_WHAT YOU NEED TO DO_: Among the entries below, extract exactly the lines that run from the one with "ATOM 111 N N" through the one with "ATOM 124 C CA", both ends included.

_MATERIAL FOR THIS EXERCISE_:
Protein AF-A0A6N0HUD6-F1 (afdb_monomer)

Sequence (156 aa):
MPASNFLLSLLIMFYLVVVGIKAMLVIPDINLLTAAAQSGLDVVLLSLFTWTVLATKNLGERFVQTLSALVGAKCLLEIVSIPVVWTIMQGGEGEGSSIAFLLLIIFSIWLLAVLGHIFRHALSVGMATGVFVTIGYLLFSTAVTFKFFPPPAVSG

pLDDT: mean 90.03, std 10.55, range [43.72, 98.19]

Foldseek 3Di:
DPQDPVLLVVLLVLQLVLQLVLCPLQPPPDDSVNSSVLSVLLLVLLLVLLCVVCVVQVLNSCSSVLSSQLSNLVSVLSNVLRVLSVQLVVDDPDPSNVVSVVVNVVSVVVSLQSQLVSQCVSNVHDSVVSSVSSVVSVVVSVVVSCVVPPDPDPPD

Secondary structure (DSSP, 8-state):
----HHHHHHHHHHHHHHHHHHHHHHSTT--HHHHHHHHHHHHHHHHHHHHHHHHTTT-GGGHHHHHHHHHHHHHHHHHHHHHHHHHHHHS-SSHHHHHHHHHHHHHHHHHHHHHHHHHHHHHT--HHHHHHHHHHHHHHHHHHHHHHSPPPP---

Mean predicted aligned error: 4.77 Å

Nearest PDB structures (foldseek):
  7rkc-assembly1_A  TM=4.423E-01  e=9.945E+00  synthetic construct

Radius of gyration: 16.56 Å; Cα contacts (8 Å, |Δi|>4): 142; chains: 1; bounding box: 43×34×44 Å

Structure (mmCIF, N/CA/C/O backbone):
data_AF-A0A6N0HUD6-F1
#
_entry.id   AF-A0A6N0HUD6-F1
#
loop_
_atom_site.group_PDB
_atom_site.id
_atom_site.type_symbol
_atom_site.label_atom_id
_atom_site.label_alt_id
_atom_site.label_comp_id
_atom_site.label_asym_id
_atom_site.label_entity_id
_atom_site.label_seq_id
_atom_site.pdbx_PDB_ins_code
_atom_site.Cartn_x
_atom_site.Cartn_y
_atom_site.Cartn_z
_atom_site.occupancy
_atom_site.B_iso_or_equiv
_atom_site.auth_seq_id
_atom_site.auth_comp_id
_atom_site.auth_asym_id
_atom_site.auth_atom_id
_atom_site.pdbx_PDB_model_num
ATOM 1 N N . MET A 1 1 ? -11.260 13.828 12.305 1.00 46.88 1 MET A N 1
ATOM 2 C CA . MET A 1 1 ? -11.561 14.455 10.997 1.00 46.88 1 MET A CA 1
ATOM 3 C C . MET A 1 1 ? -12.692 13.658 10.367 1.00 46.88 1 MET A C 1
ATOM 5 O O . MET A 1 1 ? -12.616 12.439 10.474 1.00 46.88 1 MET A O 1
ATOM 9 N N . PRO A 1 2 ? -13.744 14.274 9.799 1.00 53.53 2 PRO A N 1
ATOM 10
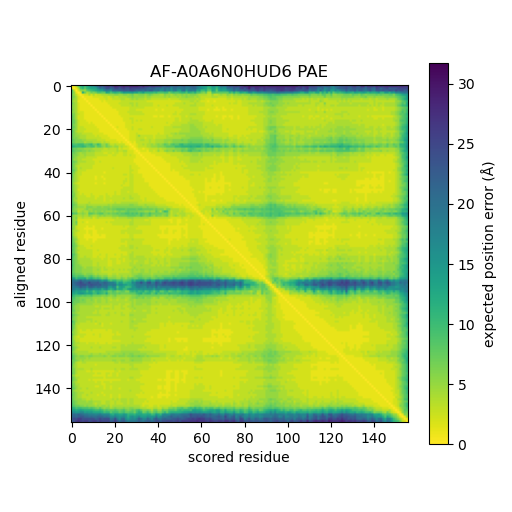 C CA . PRO A 1 2 ? -14.841 13.514 9.205 1.00 53.53 2 PRO A CA 1
ATOM 11 C C . PRO A 1 2 ? -14.295 12.623 8.087 1.00 53.53 2 PRO A C 1
ATOM 13 O O . PRO A 1 2 ? -13.513 13.084 7.255 1.00 53.53 2 PRO A O 1
ATOM 16 N N . ALA A 1 3 ? -14.666 11.347 8.089 1.00 67.62 3 ALA A N 1
ATOM 17 C CA . ALA A 1 3 ? -14.281 10.430 7.031 1.00 67.62 3 ALA A CA 1
ATOM 18 C C . ALA A 1 3 ? -14.969 10.850 5.720 1.00 67.62 3 ALA A C 1
ATOM 20 O O . ALA A 1 3 ? -16.194 10.842 5.631 1.00 67.62 3 ALA A O 1
ATOM 21 N N . SER A 1 4 ? -14.188 11.258 4.717 1.00 87.38 4 SER A N 1
ATOM 22 C CA . SER A 1 4 ? -14.715 11.694 3.421 1.00 87.38 4 SER A CA 1
ATOM 23 C C . SER A 1 4 ? -14.587 10.572 2.397 1.00 87.38 4 SER A C 1
ATOM 25 O O . SER A 1 4 ? -13.493 10.285 1.909 1.00 87.38 4 SER A O 1
ATOM 27 N N . ASN A 1 5 ? -15.718 9.965 2.035 1.00 88.38 5 ASN A N 1
ATOM 28 C CA . ASN A 1 5 ? -15.783 8.974 0.955 1.00 88.38 5 ASN A CA 1
ATOM 29 C C . ASN A 1 5 ? -15.297 9.554 -0.384 1.00 88.38 5 ASN A C 1
ATOM 31 O O . ASN A 1 5 ? -14.725 8.833 -1.197 1.00 88.38 5 ASN A O 1
ATOM 35 N N . PHE A 1 6 ? -15.471 10.864 -0.588 1.00 90.81 6 PHE A N 1
ATOM 36 C CA . PHE A 1 6 ? -14.954 11.565 -1.760 1.00 90.81 6 PHE A CA 1
ATOM 37 C C . PHE A 1 6 ? -13.422 11.546 -1.804 1.00 90.81 6 PHE A C 1
ATOM 39 O O . PHE A 1 6 ? -12.845 11.192 -2.829 1.00 90.81 6 PHE A O 1
ATOM 46 N N . LEU A 1 7 ? -12.761 11.853 -0.680 1.00 91.31 7 LEU A N 1
ATOM 47 C CA . LEU A 1 7 ? -11.299 11.797 -0.591 1.00 91.31 7 LEU A CA 1
ATOM 48 C C . LEU A 1 7 ? -10.784 10.377 -0.845 1.00 91.31 7 LEU A C 1
ATOM 50 O O . LEU A 1 7 ? -9.836 10.204 -1.605 1.00 91.31 7 LEU A O 1
ATOM 54 N N . LEU A 1 8 ? -11.424 9.365 -0.251 1.00 93.56 8 LEU A N 1
ATOM 55 C CA . LEU A 1 8 ? -11.053 7.969 -0.474 1.00 93.56 8 LEU A CA 1
ATOM 56 C C . LEU A 1 8 ? -11.166 7.587 -1.956 1.00 93.56 8 LEU A C 1
ATOM 58 O O . LEU A 1 8 ? -10.229 7.022 -2.515 1.00 93.56 8 LEU A O 1
ATOM 62 N N . SER A 1 9 ? -12.286 7.921 -2.603 1.00 93.88 9 SER A N 1
ATOM 63 C CA . SER A 1 9 ? -12.492 7.637 -4.026 1.00 93.88 9 SER A CA 1
ATOM 64 C C . SER A 1 9 ? -11.453 8.336 -4.903 1.00 93.88 9 SER A C 1
ATOM 66 O O . SER A 1 9 ? -10.955 7.734 -5.853 1.00 93.88 9 SER A O 1
ATOM 68 N N . LEU A 1 10 ? -11.113 9.588 -4.586 1.00 94.50 10 LEU A N 1
ATOM 69 C CA . LEU A 1 10 ? -10.090 10.345 -5.302 1.00 94.50 10 LEU A CA 1
ATOM 70 C C . LEU A 1 10 ? -8.705 9.705 -5.141 1.00 94.50 10 LEU A C 1
ATOM 72 O O . LEU A 1 10 ? -7.990 9.544 -6.126 1.00 94.50 10 LEU A O 1
ATOM 76 N N . LEU A 1 11 ? -8.346 9.295 -3.921 1.00 95.06 11 LEU A N 1
ATOM 77 C CA . LEU A 1 11 ? -7.081 8.614 -3.640 1.00 95.06 11 LEU A CA 1
ATOM 78 C C . LEU A 1 11 ? -6.985 7.267 -4.353 1.00 95.06 11 LEU A C 1
ATOM 80 O O . LEU A 1 11 ? -5.939 6.968 -4.917 1.00 95.06 11 LEU A O 1
ATOM 84 N N . ILE A 1 12 ? -8.062 6.477 -4.367 1.00 95.62 12 ILE A N 1
ATOM 85 C CA . ILE A 1 12 ? -8.105 5.205 -5.098 1.00 95.62 12 ILE A CA 1
ATOM 86 C C . ILE A 1 12 ? -7.948 5.450 -6.598 1.00 95.62 12 ILE A C 1
ATOM 88 O O . ILE A 1 12 ? -7.124 4.801 -7.230 1.00 95.62 12 ILE A O 1
ATOM 92 N N . MET A 1 13 ? -8.690 6.399 -7.173 1.00 95.19 13 MET A N 1
ATOM 93 C CA . MET A 1 13 ? -8.576 6.716 -8.599 1.00 95.19 13 MET A CA 1
ATOM 94 C C . MET A 1 13 ? -7.150 7.139 -8.957 1.00 95.19 13 MET A C 1
ATOM 96 O O . MET A 1 13 ? -6.571 6.633 -9.915 1.00 95.19 13 MET A O 1
ATOM 100 N N . PHE A 1 14 ? -6.564 8.020 -8.149 1.00 95.06 14 PHE A N 1
ATOM 101 C CA . PHE A 1 14 ? -5.191 8.462 -8.325 1.00 95.06 14 PHE A CA 1
ATOM 102 C C . PHE A 1 14 ? -4.195 7.299 -8.203 1.00 95.06 14 PHE A C 1
ATOM 104 O O . PHE A 1 14 ? -3.325 7.148 -9.057 1.00 95.06 14 PHE A O 1
ATOM 111 N N . TYR A 1 15 ? -4.367 6.428 -7.206 1.00 94.94 15 TYR A N 1
ATOM 112 C CA . TYR A 1 15 ? -3.561 5.221 -7.033 1.00 94.94 15 TYR A CA 1
ATOM 113 C C . TYR A 1 15 ? -3.601 4.318 -8.271 1.00 94.94 15 TYR A C 1
ATOM 115 O O . TYR A 1 15 ? -2.556 3.940 -8.794 1.00 94.94 15 TYR A O 1
ATOM 123 N N . LEU A 1 16 ? -4.802 4.017 -8.777 1.00 95.00 16 LEU A N 1
ATOM 124 C CA . LEU A 1 16 ? -4.996 3.168 -9.955 1.00 95.00 16 LEU A CA 1
ATOM 125 C C . LEU A 1 16 ? -4.297 3.741 -11.192 1.00 95.00 16 LEU A C 1
ATOM 127 O O . LEU A 1 16 ? -3.673 2.991 -11.940 1.00 95.00 16 LEU A O 1
ATOM 131 N N . VAL A 1 17 ? -4.367 5.062 -11.387 1.00 93.69 17 VAL A N 1
ATOM 132 C CA . VAL A 1 17 ? -3.696 5.749 -12.499 1.00 93.69 17 VAL A CA 1
ATOM 133 C C . VAL A 1 17 ? -2.177 5.664 -12.359 1.00 93.69 17 VAL A C 1
ATOM 135 O O . VAL A 1 17 ? -1.510 5.270 -13.312 1.00 93.69 17 VAL A O 1
ATOM 138 N N . VAL A 1 18 ? -1.621 5.984 -11.186 1.00 93.69 18 VAL A N 1
ATOM 139 C CA . VAL A 1 18 ? -0.164 5.964 -10.964 1.00 93.69 18 VAL A CA 1
ATOM 140 C C . VAL A 1 18 ? 0.397 4.552 -11.141 1.00 93.69 18 VAL A C 1
ATOM 142 O O . VAL A 1 18 ? 1.357 4.366 -11.888 1.00 93.69 18 VAL A O 1
ATOM 145 N N . VAL A 1 19 ? -0.226 3.548 -10.518 1.00 92.06 19 VAL A N 1
ATOM 146 C CA . VAL A 1 19 ? 0.202 2.145 -10.639 1.00 92.06 19 VAL A CA 1
ATOM 147 C C . VAL A 1 19 ? 0.034 1.643 -12.070 1.00 92.06 19 VAL A C 1
ATOM 149 O O . VAL A 1 19 ? 0.907 0.941 -12.572 1.00 92.06 19 VAL A O 1
ATOM 152 N N . GLY A 1 20 ? -1.059 2.015 -12.744 1.00 90.38 20 GLY A N 1
ATOM 153 C CA . GLY A 1 20 ? -1.305 1.654 -14.139 1.00 90.38 20 GLY A CA 1
ATOM 154 C C . GLY A 1 20 ? -0.234 2.210 -15.076 1.00 90.38 20 GLY A C 1
ATOM 155 O O . GLY A 1 20 ? 0.346 1.454 -15.850 1.00 90.38 20 GLY A O 1
ATOM 156 N N . ILE A 1 21 ? 0.090 3.503 -14.958 1.00 89.25 21 ILE A N 1
ATOM 157 C CA . ILE A 1 21 ? 1.171 4.142 -15.724 1.00 89.25 21 ILE A CA 1
ATOM 158 C C . ILE A 1 21 ? 2.509 3.463 -15.422 1.00 89.25 21 ILE A C 1
ATOM 160 O O . ILE A 1 21 ? 3.234 3.108 -16.348 1.00 89.25 21 ILE A O 1
ATOM 164 N N . LYS A 1 22 ? 2.824 3.230 -14.142 1.00 90.50 22 LYS A N 1
ATOM 165 C CA . LYS A 1 22 ? 4.051 2.532 -13.745 1.00 90.50 22 LYS A CA 1
ATOM 166 C C . LYS A 1 22 ? 4.131 1.146 -14.387 1.00 90.50 22 LYS A C 1
ATOM 168 O O . LYS A 1 22 ? 5.159 0.803 -14.953 1.00 90.50 22 LYS A O 1
ATOM 173 N N . ALA A 1 23 ? 3.058 0.360 -14.341 1.00 88.81 23 ALA A N 1
ATOM 174 C CA . ALA A 1 23 ? 3.034 -0.976 -14.929 1.00 88.81 23 ALA A CA 1
ATOM 175 C C . ALA A 1 23 ? 3.293 -0.942 -16.445 1.00 88.81 23 ALA A C 1
ATOM 177 O O . ALA A 1 23 ? 4.107 -1.725 -16.921 1.00 88.81 23 ALA A O 1
ATOM 178 N N . MET A 1 24 ? 2.679 0.004 -17.170 1.00 87.44 24 MET A N 1
ATOM 179 C CA . MET A 1 24 ? 2.907 0.212 -18.611 1.00 87.44 24 MET A CA 1
ATOM 180 C C . MET A 1 24 ? 4.354 0.594 -18.947 1.00 87.44 24 MET A C 1
ATOM 182 O O . MET A 1 24 ? 4.833 0.279 -20.030 1.00 87.44 24 MET A O 1
ATOM 186 N N . LEU A 1 25 ? 5.048 1.293 -18.044 1.00 86.00 25 LEU A N 1
ATOM 187 C CA . LEU A 1 25 ? 6.451 1.672 -18.233 1.00 86.00 25 LEU A CA 1
ATOM 188 C C . LEU A 1 25 ? 7.415 0.515 -17.953 1.00 86.00 25 LEU A C 1
ATOM 190 O O . LEU A 1 25 ? 8.495 0.471 -18.535 1.00 86.00 25 LEU A O 1
ATOM 194 N N . VAL A 1 26 ? 7.049 -0.377 -17.030 1.00 83.69 26 VAL A N 1
ATOM 195 C CA . VAL A 1 26 ? 7.974 -1.360 -16.449 1.00 83.69 26 VAL A CA 1
ATOM 196 C C . VAL A 1 26 ? 7.836 -2.744 -17.061 1.00 83.69 26 VAL A C 1
ATOM 198 O O . VAL A 1 26 ? 8.828 -3.456 -17.193 1.00 83.69 26 VAL A O 1
ATOM 201 N N . ILE A 1 27 ? 6.617 -3.147 -17.409 1.00 84.06 27 ILE A N 1
ATOM 202 C CA . ILE A 1 27 ? 6.329 -4.485 -17.919 1.00 84.06 27 ILE A CA 1
ATOM 203 C C . ILE A 1 27 ? 6.177 -4.375 -19.438 1.00 84.06 27 ILE A C 1
ATOM 205 O O . ILE A 1 27 ? 5.223 -3.754 -19.899 1.00 84.06 27 ILE A O 1
ATOM 209 N N . PRO A 1 28 ? 7.081 -4.955 -20.242 1.00 82.12 28 PRO A N 1
ATOM 210 C CA . PRO A 1 28 ? 6.910 -4.970 -21.689 1.00 82.12 28 PRO A CA 1
ATOM 211 C C . PRO A 1 28 ? 5.591 -5.649 -22.080 1.00 82.12 28 PRO A C 1
ATOM 213 O O . PRO A 1 28 ? 5.209 -6.658 -21.486 1.00 82.12 28 PRO A O 1
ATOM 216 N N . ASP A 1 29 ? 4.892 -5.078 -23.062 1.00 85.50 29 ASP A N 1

_TASK RESPONSE_:
ATOM 111 N N . TYR A 1 15 ? -4.367 6.428 -7.206 1.00 94.94 15 TYR A N 1
ATOM 112 C CA . TYR A 1 15 ? -3.561 5.221 -7.033 1.00 94.94 15 TYR A CA 1
ATOM 113 C C . TYR A 1 15 ? -3.601 4.318 -8.271 1.00 94.94 15 TYR A C 1
ATOM 115 O O . TYR A 1 15 ? -2.556 3.940 -8.794 1.00 94.94 15 TYR A O 1
ATOM 123 N N . LEU A 1 16 ? -4.802 4.017 -8.777 1.00 95.00 16 LEU A N 1
ATOM 124 C CA . LEU A 1 16 ? -4.996 3.168 -9.955 1.00 95.00 16 LEU A CA 1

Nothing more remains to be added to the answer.